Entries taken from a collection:
· · ·

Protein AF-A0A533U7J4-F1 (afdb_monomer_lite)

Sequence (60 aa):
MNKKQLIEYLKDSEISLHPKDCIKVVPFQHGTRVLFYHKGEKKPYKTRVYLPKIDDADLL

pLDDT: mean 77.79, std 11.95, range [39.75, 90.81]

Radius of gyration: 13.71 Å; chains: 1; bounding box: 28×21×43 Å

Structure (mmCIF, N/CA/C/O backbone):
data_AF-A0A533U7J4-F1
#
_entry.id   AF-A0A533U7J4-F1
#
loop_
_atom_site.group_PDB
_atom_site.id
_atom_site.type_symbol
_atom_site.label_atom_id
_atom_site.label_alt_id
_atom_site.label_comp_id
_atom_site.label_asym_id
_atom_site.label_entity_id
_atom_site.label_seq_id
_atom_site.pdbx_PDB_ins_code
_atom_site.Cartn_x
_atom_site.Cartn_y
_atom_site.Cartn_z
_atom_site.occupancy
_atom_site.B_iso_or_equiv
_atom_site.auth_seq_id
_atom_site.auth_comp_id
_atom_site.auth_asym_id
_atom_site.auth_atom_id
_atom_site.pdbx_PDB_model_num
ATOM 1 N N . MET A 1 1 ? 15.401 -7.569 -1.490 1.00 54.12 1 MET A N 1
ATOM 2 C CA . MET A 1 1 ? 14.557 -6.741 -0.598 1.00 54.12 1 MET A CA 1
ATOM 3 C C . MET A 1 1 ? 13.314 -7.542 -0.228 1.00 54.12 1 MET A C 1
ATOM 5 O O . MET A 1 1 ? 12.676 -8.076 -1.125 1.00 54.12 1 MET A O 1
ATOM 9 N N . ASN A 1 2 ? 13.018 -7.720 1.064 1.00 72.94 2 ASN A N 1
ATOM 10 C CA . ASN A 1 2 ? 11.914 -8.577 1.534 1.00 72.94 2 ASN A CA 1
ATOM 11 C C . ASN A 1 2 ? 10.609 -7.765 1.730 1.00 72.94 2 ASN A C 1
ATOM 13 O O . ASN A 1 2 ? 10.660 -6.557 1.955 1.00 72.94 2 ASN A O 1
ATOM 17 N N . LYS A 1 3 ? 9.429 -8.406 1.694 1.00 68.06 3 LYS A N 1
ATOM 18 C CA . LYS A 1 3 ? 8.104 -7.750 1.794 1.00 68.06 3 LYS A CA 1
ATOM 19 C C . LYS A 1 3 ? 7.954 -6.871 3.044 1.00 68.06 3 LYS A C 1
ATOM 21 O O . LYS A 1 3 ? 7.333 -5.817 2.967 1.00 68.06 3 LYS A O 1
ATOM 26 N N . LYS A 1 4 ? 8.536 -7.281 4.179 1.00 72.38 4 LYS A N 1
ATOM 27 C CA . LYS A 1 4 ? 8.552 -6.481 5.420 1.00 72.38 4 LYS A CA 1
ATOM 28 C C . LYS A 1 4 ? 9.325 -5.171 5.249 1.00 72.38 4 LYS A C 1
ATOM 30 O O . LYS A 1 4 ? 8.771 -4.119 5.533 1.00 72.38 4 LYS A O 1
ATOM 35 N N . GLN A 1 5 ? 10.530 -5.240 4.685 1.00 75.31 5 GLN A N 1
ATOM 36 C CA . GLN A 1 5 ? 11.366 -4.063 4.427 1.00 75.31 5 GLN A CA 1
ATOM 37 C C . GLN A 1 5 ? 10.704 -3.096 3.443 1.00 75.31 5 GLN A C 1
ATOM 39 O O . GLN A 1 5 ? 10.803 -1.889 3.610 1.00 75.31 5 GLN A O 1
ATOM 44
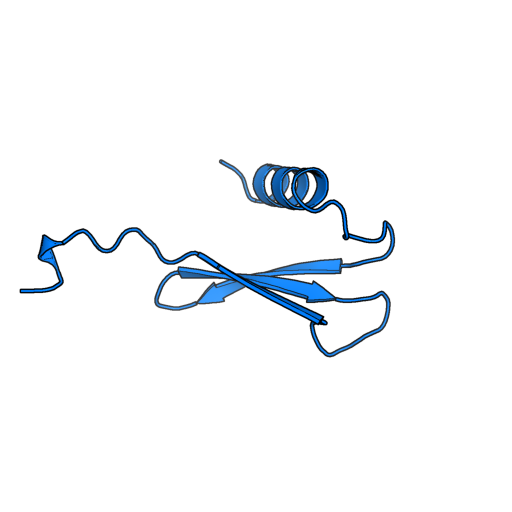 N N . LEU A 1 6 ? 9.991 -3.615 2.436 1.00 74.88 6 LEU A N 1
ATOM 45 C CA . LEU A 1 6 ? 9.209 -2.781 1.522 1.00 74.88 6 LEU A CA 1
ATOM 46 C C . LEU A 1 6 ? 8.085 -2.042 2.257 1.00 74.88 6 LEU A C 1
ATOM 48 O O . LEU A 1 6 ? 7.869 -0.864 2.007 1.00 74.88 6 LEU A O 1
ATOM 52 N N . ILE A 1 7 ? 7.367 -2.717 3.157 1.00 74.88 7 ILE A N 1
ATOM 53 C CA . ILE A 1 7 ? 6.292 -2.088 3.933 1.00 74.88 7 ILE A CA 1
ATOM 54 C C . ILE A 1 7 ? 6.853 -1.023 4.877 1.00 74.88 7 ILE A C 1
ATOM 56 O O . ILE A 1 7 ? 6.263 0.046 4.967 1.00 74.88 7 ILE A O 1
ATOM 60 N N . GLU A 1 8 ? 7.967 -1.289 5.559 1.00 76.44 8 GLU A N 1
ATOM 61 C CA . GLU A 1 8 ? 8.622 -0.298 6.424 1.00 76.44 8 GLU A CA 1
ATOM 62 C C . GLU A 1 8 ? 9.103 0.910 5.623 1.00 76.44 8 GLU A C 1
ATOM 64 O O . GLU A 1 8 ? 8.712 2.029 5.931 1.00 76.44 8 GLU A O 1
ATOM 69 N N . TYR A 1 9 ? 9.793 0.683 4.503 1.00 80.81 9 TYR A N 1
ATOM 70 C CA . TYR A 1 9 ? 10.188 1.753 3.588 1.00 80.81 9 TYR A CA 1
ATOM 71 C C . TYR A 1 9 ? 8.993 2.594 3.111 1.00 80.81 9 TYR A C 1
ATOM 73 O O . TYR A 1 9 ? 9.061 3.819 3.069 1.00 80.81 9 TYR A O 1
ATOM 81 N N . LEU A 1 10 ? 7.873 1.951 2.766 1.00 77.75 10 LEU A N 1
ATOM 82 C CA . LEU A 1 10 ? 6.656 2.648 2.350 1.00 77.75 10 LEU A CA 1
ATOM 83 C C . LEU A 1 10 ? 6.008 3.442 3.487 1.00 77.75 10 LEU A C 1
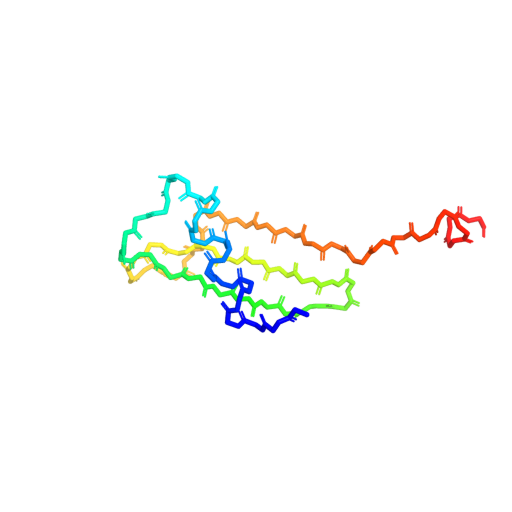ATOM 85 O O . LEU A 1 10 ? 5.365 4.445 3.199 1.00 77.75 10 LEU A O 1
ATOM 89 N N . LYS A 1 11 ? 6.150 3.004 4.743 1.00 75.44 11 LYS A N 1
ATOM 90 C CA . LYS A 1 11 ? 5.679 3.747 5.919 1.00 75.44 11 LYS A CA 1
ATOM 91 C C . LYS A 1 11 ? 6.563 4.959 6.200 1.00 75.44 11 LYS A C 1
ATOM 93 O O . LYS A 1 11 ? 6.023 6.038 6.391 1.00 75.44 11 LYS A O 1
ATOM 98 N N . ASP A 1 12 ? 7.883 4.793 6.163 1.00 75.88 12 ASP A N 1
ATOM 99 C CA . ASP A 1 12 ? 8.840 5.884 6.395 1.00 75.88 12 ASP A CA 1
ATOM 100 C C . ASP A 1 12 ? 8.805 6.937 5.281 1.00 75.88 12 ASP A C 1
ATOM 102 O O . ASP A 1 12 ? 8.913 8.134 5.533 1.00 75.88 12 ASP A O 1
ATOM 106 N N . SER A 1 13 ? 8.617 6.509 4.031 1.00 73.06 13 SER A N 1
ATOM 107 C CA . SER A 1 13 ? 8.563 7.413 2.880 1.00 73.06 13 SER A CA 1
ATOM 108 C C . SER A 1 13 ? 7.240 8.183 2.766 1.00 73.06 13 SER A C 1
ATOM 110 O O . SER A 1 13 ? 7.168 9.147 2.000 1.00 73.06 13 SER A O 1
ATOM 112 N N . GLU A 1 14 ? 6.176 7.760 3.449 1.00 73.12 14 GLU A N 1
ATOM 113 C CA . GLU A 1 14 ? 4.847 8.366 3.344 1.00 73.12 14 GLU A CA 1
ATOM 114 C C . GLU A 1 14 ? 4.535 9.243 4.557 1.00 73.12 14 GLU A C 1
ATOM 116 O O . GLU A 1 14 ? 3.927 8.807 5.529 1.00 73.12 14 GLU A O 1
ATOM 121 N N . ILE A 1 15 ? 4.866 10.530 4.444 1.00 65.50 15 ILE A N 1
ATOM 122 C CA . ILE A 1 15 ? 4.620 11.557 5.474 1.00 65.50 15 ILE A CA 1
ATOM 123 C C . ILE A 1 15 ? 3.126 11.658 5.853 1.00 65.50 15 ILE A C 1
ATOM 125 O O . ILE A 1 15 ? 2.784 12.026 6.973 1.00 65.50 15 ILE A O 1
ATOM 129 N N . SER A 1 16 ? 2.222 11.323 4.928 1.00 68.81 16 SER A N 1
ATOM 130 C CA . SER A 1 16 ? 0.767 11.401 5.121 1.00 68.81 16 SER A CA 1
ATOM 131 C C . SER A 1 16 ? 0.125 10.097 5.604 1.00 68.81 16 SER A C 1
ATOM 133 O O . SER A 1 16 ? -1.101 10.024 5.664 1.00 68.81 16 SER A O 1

· · ·

WORK TO COMPLETE = Looking at the data above, write out exactly the lines that start at the one containing "ATOM 10 C CA" and end at the one containing "ATOM 27 C CA"; include both and nothing beyond.

YOUR RESPONSE =
ATOM 10 C CA . ASN A 1 2 ? 11.914 -8.577 1.534 1.00 72.94 2 ASN A CA 1
ATOM 11 C C . ASN A 1 2 ? 10.609 -7.765 1.730 1.00 72.94 2 ASN A C 1
ATOM 13 O O . ASN A 1 2 ? 10.660 -6.557 1.955 1.00 72.94 2 ASN A O 1
ATOM 17 N N . LYS A 1 3 ? 9.429 -8.406 1.694 1.00 68.06 3 LYS A N 1
ATOM 18 C CA . LYS A 1 3 ? 8.104 -7.750 1.794 1.00 68.06 3 LYS A CA 1
ATOM 19 C C . LYS A 1 3 ? 7.954 -6.871 3.044 1.00 68.06 3 LYS A C 1
ATOM 21 O O . LYS A 1 3 ? 7.333 -5.817 2.967 1.00 68.06 3 LYS A O 1
ATOM 26 N N . LYS A 1 4 ? 8.536 -7.281 4.179 1.00 72.38 4 LYS A N 1
ATOM 27 C CA . LYS A 1 4 ? 8.552 -6.481 5.420 1.00 72.38 4 LYS A CA 1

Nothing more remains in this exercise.